To expend these calories Slomba recommends seasonal activities such as raking leaves, chopping wood, or even ice skating. A 180-pound person can burn over 300 calories from skating for 30 minutes or melt close to 200 calories by raking leaves for 30 minutes. “Walking is always an easy one to fit in. You can burn 150 to 200 calories after a 30-minute walk,” says Slomba.

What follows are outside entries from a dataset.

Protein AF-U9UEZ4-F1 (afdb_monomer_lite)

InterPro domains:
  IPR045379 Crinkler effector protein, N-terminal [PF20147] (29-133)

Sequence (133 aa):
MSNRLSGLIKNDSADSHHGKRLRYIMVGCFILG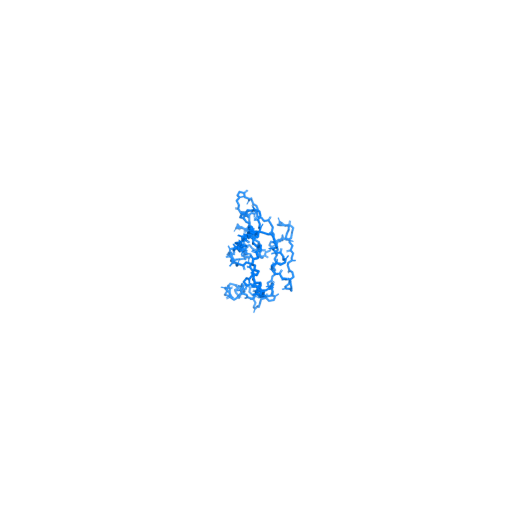NGVTFNFEIGKYVDFTELKKAIWEDDKDYFASIGVNNDKKIKLWKVEIPTRNNDKYERLLENHRVDLDVKEEFSGERLDETWHIDLTFKEPPPKEHIHII

pLDDT: mean 74.75, std 17.94, range [34.5, 93.56]

Radius of gyration: 23.18 Å; chains: 1; bounding box: 70×32×69 Å

Structure (mmCIF, N/CA/C/O backbone):
data_AF-U9UEZ4-F1
#
_entry.id   AF-U9UEZ4-F1
#
loop_
_atom_site.group_PDB
_atom_site.id
_atom_site.type_symbol
_atom_site.label_atom_id
_atom_site.label_alt_id
_atom_site.label_comp_id
_atom_site.label_asym_id
_atom_site.label_entity_id
_atom_site.label_seq_id
_atom_site.pdbx_PDB_ins_code
_atom_site.Cartn_x
_atom_site.Cartn_y
_atom_site.Cartn_z
_atom_site.occupancy
_atom_site.B_iso_or_equiv
_atom_site.auth_seq_id
_atom_site.auth_comp_id
_atom_site.auth_asym_id
_atom_site.auth_atom_id
_atom_site.pdbx_PDB_model_num
ATOM 1 N N . MET A 1 1 ? -56.469 -15.914 54.053 1.00 38.72 1 MET A N 1
ATOM 2 C CA . MET A 1 1 ? -56.085 -16.511 52.752 1.00 38.72 1 MET A CA 1
ATOM 3 C C . MET A 1 1 ? -55.709 -15.329 51.848 1.00 38.72 1 MET A C 1
ATOM 5 O O . MET A 1 1 ? -56.593 -14.533 51.592 1.00 38.72 1 MET A O 1
ATOM 9 N N . SER A 1 2 ? -54.442 -14.932 51.629 1.00 39.00 2 SER A N 1
ATOM 10 C CA . SER A 1 2 ? -53.332 -15.628 50.928 1.00 39.00 2 SER A CA 1
ATOM 11 C C . SER A 1 2 ? -53.791 -16.018 49.505 1.00 39.00 2 SER A C 1
ATOM 13 O O . SER A 1 2 ? -54.774 -16.737 49.421 1.00 39.00 2 SER A O 1
ATOM 15 N N . ASN A 1 3 ? -53.236 -15.567 48.366 1.00 36.53 3 ASN A N 1
ATOM 16 C CA . ASN A 1 3 ? -51.908 -15.036 48.031 1.00 36.53 3 ASN A CA 1
ATOM 17 C C . ASN A 1 3 ? -51.885 -14.129 46.772 1.00 36.53 3 ASN A C 1
ATOM 19 O O . ASN A 1 3 ? -52.782 -14.157 45.939 1.00 36.53 3 ASN A O 1
ATOM 23 N N . ARG A 1 4 ? -50.761 -13.398 46.682 1.00 41.03 4 ARG A N 1
ATOM 24 C CA . ARG A 1 4 ? -50.098 -12.681 45.569 1.00 41.03 4 ARG A CA 1
ATOM 25 C C . ARG A 1 4 ? -50.223 -13.309 44.166 1.00 41.03 4 ARG A C 1
ATOM 27 O O . ARG A 1 4 ? -50.112 -14.523 44.061 1.00 41.03 4 ARG A O 1
ATOM 34 N N . LEU A 1 5 ? -50.143 -12.477 43.115 1.00 40.34 5 LEU A N 1
ATOM 35 C CA . LEU A 1 5 ? -49.034 -12.550 42.144 1.00 40.34 5 LEU A CA 1
ATOM 36 C C . LEU A 1 5 ? -48.837 -11.233 41.360 1.00 40.34 5 LEU A C 1
ATOM 38 O O . LEU A 1 5 ? -49.775 -10.534 41.002 1.00 40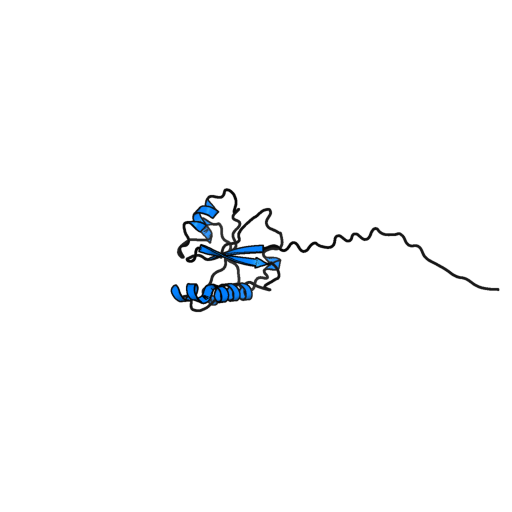.34 5 LEU A O 1
ATOM 42 N N . SER A 1 6 ? -47.564 -10.917 41.167 1.00 43.03 6 SER A N 1
ATOM 43 C CA . SER A 1 6 ? -46.924 -9.763 40.533 1.00 43.03 6 SER A CA 1
ATOM 44 C C . SER A 1 6 ? -46.787 -9.891 39.009 1.00 43.03 6 SER A C 1
ATOM 46 O O . SER A 1 6 ? -46.672 -11.005 38.509 1.00 43.03 6 SER A O 1
ATOM 48 N N . GLY A 1 7 ? -46.627 -8.769 38.299 1.00 34.50 7 GLY A N 1
ATOM 49 C CA . GLY A 1 7 ? -46.088 -8.744 36.928 1.00 34.50 7 GLY A CA 1
ATOM 50 C C . GLY A 1 7 ? -46.143 -7.339 36.320 1.00 34.50 7 GLY A C 1
ATOM 51 O O . GLY A 1 7 ? -47.192 -6.909 35.872 1.00 34.50 7 GLY A O 1
ATOM 52 N N . LEU A 1 8 ? -45.124 -6.514 36.564 1.00 38.72 8 LEU A N 1
ATOM 53 C CA . LEU A 1 8 ? -44.015 -6.190 35.650 1.00 38.72 8 LEU A CA 1
ATOM 54 C C . LEU A 1 8 ? -44.342 -5.110 34.602 1.00 38.72 8 LEU A C 1
ATOM 56 O O . LEU A 1 8 ? -44.999 -5.343 33.595 1.00 38.72 8 LEU A O 1
ATOM 60 N N . ILE A 1 9 ? -43.761 -3.938 34.863 1.00 47.59 9 ILE A N 1
ATOM 61 C CA . ILE A 1 9 ? -43.446 -2.871 33.916 1.00 47.59 9 ILE A CA 1
ATOM 62 C C . ILE A 1 9 ? -42.712 -3.472 32.711 1.00 47.59 9 ILE A C 1
ATOM 64 O O . ILE A 1 9 ? -41.689 -4.135 32.884 1.00 47.59 9 ILE A O 1
ATOM 68 N N . LYS A 1 10 ? -43.171 -3.159 31.499 1.00 39.62 10 LYS A N 1
ATOM 69 C CA . LYS A 1 10 ? -42.293 -3.054 30.333 1.00 39.62 10 LYS A CA 1
ATOM 70 C C . LYS A 1 10 ? -42.542 -1.704 29.686 1.00 39.62 10 LYS A C 1
ATOM 72 O O . LYS A 1 10 ? -43.497 -1.501 28.948 1.00 39.62 10 LYS A O 1
ATOM 77 N N . ASN A 1 11 ? -41.678 -0.768 30.060 1.00 39.50 11 ASN A N 1
ATOM 78 C CA . ASN A 1 11 ? -41.325 0.335 29.194 1.00 39.50 11 ASN A CA 1
ATOM 79 C C . ASN A 1 11 ? -40.681 -0.321 27.975 1.00 39.50 11 ASN A C 1
ATOM 81 O O . ASN A 1 11 ? -39.571 -0.845 28.095 1.00 39.50 11 ASN A O 1
ATOM 85 N N . ASP A 1 12 ? -41.377 -0.338 26.844 1.00 38.19 12 ASP A N 1
ATOM 86 C CA . ASP A 1 12 ? -40.741 -0.636 25.569 1.00 38.19 12 ASP A CA 1
ATOM 87 C C . ASP A 1 12 ? -39.836 0.555 25.244 1.00 38.19 12 ASP A C 1
ATOM 89 O O . ASP A 1 12 ? -40.199 1.518 24.570 1.00 38.19 12 ASP A O 1
ATOM 93 N N . SER A 1 13 ? -38.643 0.504 25.840 1.00 41.62 13 SER A N 1
ATOM 94 C CA . SER A 1 13 ? -37.453 1.159 25.334 1.00 41.62 13 SER A CA 1
ATOM 95 C C . SER A 1 13 ? -37.357 0.750 23.876 1.00 41.62 13 SER A C 1
ATOM 97 O O . SER A 1 13 ? -37.147 -0.425 23.586 1.00 41.62 13 SER A O 1
ATOM 99 N N . ALA A 1 14 ? -37.576 1.708 22.978 1.00 40.12 14 ALA A N 1
ATOM 100 C CA . ALA A 1 14 ? -37.280 1.553 21.570 1.00 40.12 14 ALA A CA 1
ATOM 101 C C . ALA A 1 14 ? -35.812 1.136 21.468 1.00 40.12 14 ALA A C 1
ATOM 103 O O . ALA A 1 14 ? -34.907 1.960 21.612 1.00 40.12 14 ALA A O 1
ATOM 104 N N . ASP A 1 15 ? -35.605 -0.171 21.318 1.00 39.16 15 ASP A N 1
ATOM 105 C CA . ASP A 1 15 ? -34.315 -0.779 21.076 1.00 39.16 15 ASP A CA 1
ATOM 106 C C . ASP A 1 15 ? -33.786 -0.124 19.808 1.00 39.16 15 ASP A C 1
ATOM 108 O O . ASP A 1 15 ? -34.284 -0.327 18.695 1.00 39.16 15 ASP A O 1
ATOM 112 N N . SER A 1 16 ? -32.806 0.750 19.999 1.00 41.16 16 SER A N 1
ATOM 113 C CA . SER A 1 16 ? -32.030 1.347 18.936 1.00 41.16 16 SER A CA 1
ATOM 114 C C . SER A 1 16 ? -31.143 0.252 18.357 1.00 41.16 16 SER A C 1
ATOM 116 O O . SER A 1 16 ? -29.924 0.236 18.508 1.00 41.16 16 SER A O 1
ATOM 118 N N . HIS A 1 17 ? -31.756 -0.655 17.599 1.00 41.59 17 HIS A N 1
ATOM 119 C CA . HIS A 1 17 ? -31.066 -1.458 16.608 1.00 41.59 17 HIS A CA 1
ATOM 120 C C . HIS A 1 17 ? -30.628 -0.541 15.458 1.00 41.59 17 HIS A C 1
ATOM 122 O O . HIS A 1 17 ? -31.032 -0.680 14.307 1.00 41.59 17 HIS A O 1
ATOM 128 N N . HIS A 1 18 ? -29.716 0.386 15.758 1.00 40.03 18 HIS A N 1
ATOM 129 C CA . HIS A 1 18 ? -28.657 0.726 14.825 1.00 40.03 18 HIS A CA 1
ATOM 130 C C . HIS A 1 18 ? -27.778 -0.518 14.715 1.00 40.03 18 HIS A C 1
ATOM 132 O O . HIS A 1 18 ? -26.690 -0.599 15.284 1.00 40.03 18 HIS A O 1
ATOM 138 N N . GLY A 1 19 ? -28.284 -1.524 13.995 1.00 38.94 19 GLY A N 1
ATOM 139 C CA . GLY A 1 19 ? -27.438 -2.545 13.416 1.00 38.94 19 GLY A CA 1
ATOM 140 C C . GLY A 1 19 ? -26.361 -1.789 12.661 1.00 38.94 19 GLY A C 1
ATOM 141 O O . GLY A 1 19 ? -26.657 -1.103 11.680 1.00 38.94 19 GLY A O 1
ATOM 142 N N . LYS A 1 20 ? -25.133 -1.824 13.186 1.00 46.09 20 LYS A N 1
ATOM 143 C CA . LYS A 1 20 ? -23.950 -1.335 12.493 1.00 46.09 20 LYS A CA 1
ATOM 144 C C . LYS A 1 20 ? -23.939 -2.078 11.163 1.00 46.09 20 LYS A C 1
ATOM 146 O O . LYS A 1 20 ? -23.515 -3.226 11.104 1.00 46.09 20 LYS A O 1
ATOM 151 N N . ARG A 1 21 ? -24.464 -1.454 10.105 1.00 43.06 21 ARG A N 1
ATOM 152 C CA . ARG A 1 21 ? -24.136 -1.838 8.737 1.00 43.06 21 ARG A CA 1
ATOM 153 C C . ARG A 1 21 ? -22.624 -1.706 8.691 1.00 43.06 21 ARG A C 1
ATOM 155 O O . ARG A 1 21 ? -22.127 -0.582 8.640 1.00 43.06 21 ARG A O 1
ATOM 162 N N . LEU A 1 22 ? -21.926 -2.832 8.827 1.00 48.19 22 LEU A N 1
ATOM 163 C CA . LEU A 1 22 ? -20.520 -2.956 8.484 1.00 48.19 22 LEU A CA 1
ATOM 164 C C . LEU A 1 22 ? -20.438 -2.444 7.053 1.00 48.19 22 LEU A C 1
ATOM 166 O O . LEU A 1 22 ? -20.892 -3.092 6.113 1.00 48.19 22 LEU A O 1
ATOM 170 N N . ARG A 1 23 ? -20.025 -1.185 6.909 1.00 54.06 23 ARG A N 1
ATOM 171 C CA . ARG A 1 23 ? -19.699 -0.654 5.601 1.00 54.06 23 ARG A CA 1
ATOM 172 C C . ARG A 1 23 ? -18.425 -1.389 5.247 1.00 54.06 23 ARG A C 1
ATOM 174 O O . ARG A 1 23 ? -17.410 -1.173 5.898 1.00 54.06 23 ARG A O 1
ATOM 181 N N . TYR A 1 24 ? -18.521 -2.291 4.284 1.00 63.97 24 TYR A N 1
ATOM 182 C CA . TYR A 1 24 ? -17.359 -2.885 3.655 1.00 63.97 24 TYR A CA 1
ATOM 183 C C . TYR A 1 24 ? -16.589 -1.752 2.984 1.00 63.97 24 TYR A C 1
ATOM 185 O O . TYR A 1 24 ? -17.008 -1.228 1.951 1.00 63.97 24 TYR A O 1
ATOM 193 N N . ILE A 1 25 ? -15.538 -1.277 3.647 1.00 68.75 25 ILE A N 1
ATOM 194 C CA . ILE A 1 25 ? -14.649 -0.268 3.087 1.00 68.75 25 ILE A CA 1
ATOM 195 C C . ILE A 1 25 ? -13.602 -1.038 2.295 1.00 68.75 25 ILE A C 1
ATOM 197 O O . ILE A 1 25 ? -12.828 -1.807 2.863 1.00 68.75 25 ILE A O 1
ATOM 201 N N . MET A 1 26 ? -13.620 -0.842 0.981 1.00 76.50 26 MET A N 1
ATOM 202 C CA . MET A 1 26 ? -12.596 -1.357 0.086 1.00 76.50 26 MET A CA 1
ATOM 203 C C . MET A 1 26 ? -11.482 -0.323 -0.032 1.00 76.50 26 MET A C 1
ATOM 205 O O . MET A 1 26 ? -11.740 0.838 -0.348 1.00 76.50 26 MET A O 1
ATOM 209 N N . VAL A 1 27 ? -10.255 -0.760 0.207 1.00 77.06 27 VAL A N 1
ATOM 210 C CA . VAL A 1 27 ? -9.037 0.014 0.015 1.00 77.06 27 VAL A CA 1
ATOM 211 C C . VAL A 1 27 ? -8.331 -0.516 -1.225 1.00 77.06 27 VAL A C 1
ATOM 213 O O . VAL A 1 27 ? -8.040 -1.707 -1.312 1.00 77.06 27 VAL A O 1
ATOM 216 N N . GLY A 1 28 ? -8.081 0.368 -2.189 1.00 78.94 28 GLY A N 1
ATOM 217 C CA . GLY A 1 28 ? -7.278 0.059 -3.367 1.00 78.94 28 GLY A CA 1
ATOM 218 C C . GLY A 1 28 ? -5.837 0.495 -3.183 1.00 78.94 28 GLY A C 1
ATOM 219 O O . GLY A 1 28 ? -5.599 1.611 -2.729 1.00 78.94 28 GLY A O 1
ATOM 220 N N . CYS A 1 29 ? -4.910 -0.367 -3.580 1.00 82.75 29 CYS A N 1
ATOM 221 C CA . CYS A 1 29 ? -3.474 -0.184 -3.516 1.00 82.75 29 CYS A CA 1
ATOM 222 C C . CYS A 1 29 ? -2.850 -0.210 -4.900 1.00 82.75 29 CYS A C 1
ATOM 224 O O . CYS A 1 29 ? -2.812 -1.250 -5.550 1.00 82.75 29 CYS A O 1
ATOM 226 N N . PHE A 1 30 ? -2.347 0.931 -5.347 1.00 85.06 30 PHE A N 1
ATOM 227 C CA . PHE A 1 30 ? -1.653 1.033 -6.624 1.00 85.06 30 PHE A CA 1
ATOM 228 C C . PHE A 1 30 ? -0.230 0.480 -6.508 1.00 85.06 30 PHE A C 1
ATOM 230 O O . PHE A 1 30 ? 0.474 0.881 -5.592 1.00 85.06 30 PHE A O 1
ATOM 237 N N . ILE A 1 31 ? 0.185 -0.412 -7.412 1.00 86.31 31 ILE A N 1
ATOM 238 C CA . ILE A 1 31 ? 1.525 -1.013 -7.432 1.00 86.31 31 ILE A CA 1
ATOM 239 C C . ILE A 1 31 ? 2.402 -0.250 -8.429 1.00 86.31 31 ILE A C 1
ATOM 241 O O . ILE A 1 31 ? 2.255 -0.388 -9.650 1.00 86.31 31 ILE A O 1
ATOM 245 N N . LEU A 1 32 ? 3.351 0.534 -7.912 1.00 84.56 32 LEU A N 1
ATOM 246 C CA . LEU A 1 32 ? 4.358 1.207 -8.736 1.00 84.56 32 LEU A CA 1
ATOM 247 C C . LEU A 1 32 ? 5.162 0.203 -9.576 1.00 84.56 32 LEU A C 1
ATOM 249 O O . LEU A 1 32 ? 5.512 -0.886 -9.119 1.00 84.56 32 LEU A O 1
ATOM 253 N N . GLY A 1 33 ? 5.472 0.577 -10.814 1.00 82.00 33 GLY A N 1
ATOM 254 C CA . GLY A 1 33 ? 6.132 -0.278 -11.806 1.00 82.00 33 GLY A CA 1
ATOM 255 C C . GLY A 1 33 ? 5.171 -1.181 -12.599 1.00 82.00 33 GLY A C 1
ATOM 256 O O . GLY A 1 33 ? 5.471 -1.482 -13.752 1.00 82.00 33 GLY A O 1
ATOM 257 N N . ASN A 1 34 ? 4.012 -1.559 -12.033 1.00 80.06 34 ASN A N 1
ATOM 258 C CA . ASN A 1 34 ? 3.018 -2.413 -12.706 1.00 80.06 34 ASN A CA 1
ATOM 259 C C . ASN A 1 34 ? 1.774 -1.640 -13.176 1.00 80.06 34 ASN A C 1
ATOM 261 O O . ASN A 1 34 ? 1.139 -1.996 -14.162 1.00 80.06 34 ASN A O 1
ATOM 265 N N . GLY A 1 35 ? 1.388 -0.576 -12.464 1.00 77.06 35 GLY A N 1
ATOM 266 C CA . GLY A 1 35 ? 0.175 0.188 -12.778 1.00 77.06 35 GLY A CA 1
ATOM 267 C C . GLY A 1 35 ? -1.135 -0.520 -12.403 1.00 77.06 35 GLY A C 1
ATOM 268 O O . GLY A 1 35 ? -2.221 -0.015 -12.688 1.00 77.06 35 GLY A O 1
ATOM 269 N N . VAL A 1 36 ? -1.049 -1.684 -11.755 1.00 81.12 36 VAL A N 1
ATOM 270 C CA . VAL A 1 36 ? -2.193 -2.476 -11.288 1.00 81.12 36 VAL A CA 1
ATOM 271 C C . VAL A 1 36 ? -2.629 -2.004 -9.902 1.00 81.12 36 VAL A C 1
ATOM 273 O O . VAL A 1 36 ? -1.815 -1.561 -9.094 1.00 81.12 36 VAL A O 1
ATOM 276 N N . THR A 1 37 ? -3.932 -2.098 -9.620 1.00 82.50 37 THR A N 1
ATOM 277 C CA . THR A 1 37 ? -4.491 -1.817 -8.291 1.00 82.50 37 THR A CA 1
ATOM 278 C C . THR A 1 37 ? -4.916 -3.112 -7.599 1.00 82.50 37 THR A C 1
ATOM 280 O O . THR A 1 37 ? -5.793 -3.817 -8.096 1.00 82.50 37 THR A O 1
ATOM 283 N N . PHE A 1 38 ? -4.348 -3.393 -6.428 1.00 85.00 38 PHE A N 1
ATOM 284 C CA . PHE A 1 38 ? -4.764 -4.464 -5.526 1.00 85.00 38 PHE A CA 1
ATOM 285 C C . PHE A 1 38 ? -5.826 -3.942 -4.554 1.00 85.00 38 PHE A C 1
ATOM 287 O O . PHE A 1 38 ? -5.562 -3.016 -3.795 1.00 85.00 38 PHE A O 1
ATOM 294 N N . ASN A 1 39 ? -7.028 -4.516 -4.552 1.00 84.69 39 ASN A N 1
ATOM 295 C CA . ASN A 1 39 ? -8.109 -4.069 -3.671 1.00 84.69 39 ASN A CA 1
ATOM 296 C C . ASN A 1 39 ? -8.318 -5.050 -2.513 1.00 84.69 39 ASN A C 1
ATOM 298 O O . ASN A 1 39 ? -8.414 -6.258 -2.729 1.00 84.69 39 ASN A O 1
ATOM 302 N N . PHE A 1 40 ? -8.479 -4.539 -1.294 1.00 84.12 40 PHE A N 1
ATOM 303 C CA . PHE A 1 40 ? -8.813 -5.350 -0.127 1.00 84.12 40 PHE A CA 1
ATOM 304 C C . PHE A 1 40 ? -9.875 -4.698 0.755 1.00 84.12 40 PHE A C 1
ATOM 306 O O . PHE A 1 40 ? -10.078 -3.490 0.732 1.00 84.12 40 PHE A O 1
ATOM 313 N N . GLU A 1 41 ? -10.562 -5.522 1.536 1.00 84.31 41 GLU A N 1
ATOM 314 C CA . GLU A 1 41 ? -11.554 -5.086 2.513 1.00 84.31 41 GLU A CA 1
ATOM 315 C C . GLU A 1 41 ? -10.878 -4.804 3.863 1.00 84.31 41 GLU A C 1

Dr. Teague recommends multitasking.
“We are a screen-focused society. Ride a stationary bike or use a treadmill and move while watching a 40-minute show,” she says.
'Tis the Season for Joy
Finally, enjoy the holidays. If you’re planning on eating a high-calorie meal later in the day, eat a larger, healthy breakfast and then a nourishing snack, such as an apple or a handful of almonds before the event. “Maintaining should be your goal,” says Dr. Teague. “Enjoy the holidays. Don’t deprive yourself of the joy of the season. It’s all about balance.”
Enjoy a healthy and happy holiday season with these additional tips:
- If you find yourself at a holiday party, keep a bottle of water in your dominant hand which may help keep your hand off the food trays. Also, drinking plenty of water an hour or two before an event or big meal can ward off hunger and decrease thirst for high-calorie beverages.
- Limit high-calorie drinks, such as sweet tea. “An 8-ounce glass of sweet tea has more calories and sugar than a soda,” says Dr. Teague. “Think about how many times they refill your glass at a restaurant and how many extra calories that is.”
- Try to hold your conversations away from the food table and out of the kitchen. If you are near it, scan the table and keep an eye out for color. Green is good and try to include more vibrant colors – cranberries and yams – than white foods.
- Keep a balance between calories in and calories out by increasing how much you exercise. Park in spots farthest from store entrances when shopping. And set up weekday challenges, such as “Take-the-Stairs Tuesday” and “Walk-Around-the-Block Wednesday.”
- The best thing a person can do is to not beat themselves up about having that cookie or having that second glass of eggnog. Put it behind you and remember what your health goals are. Get back on track if you overindulge.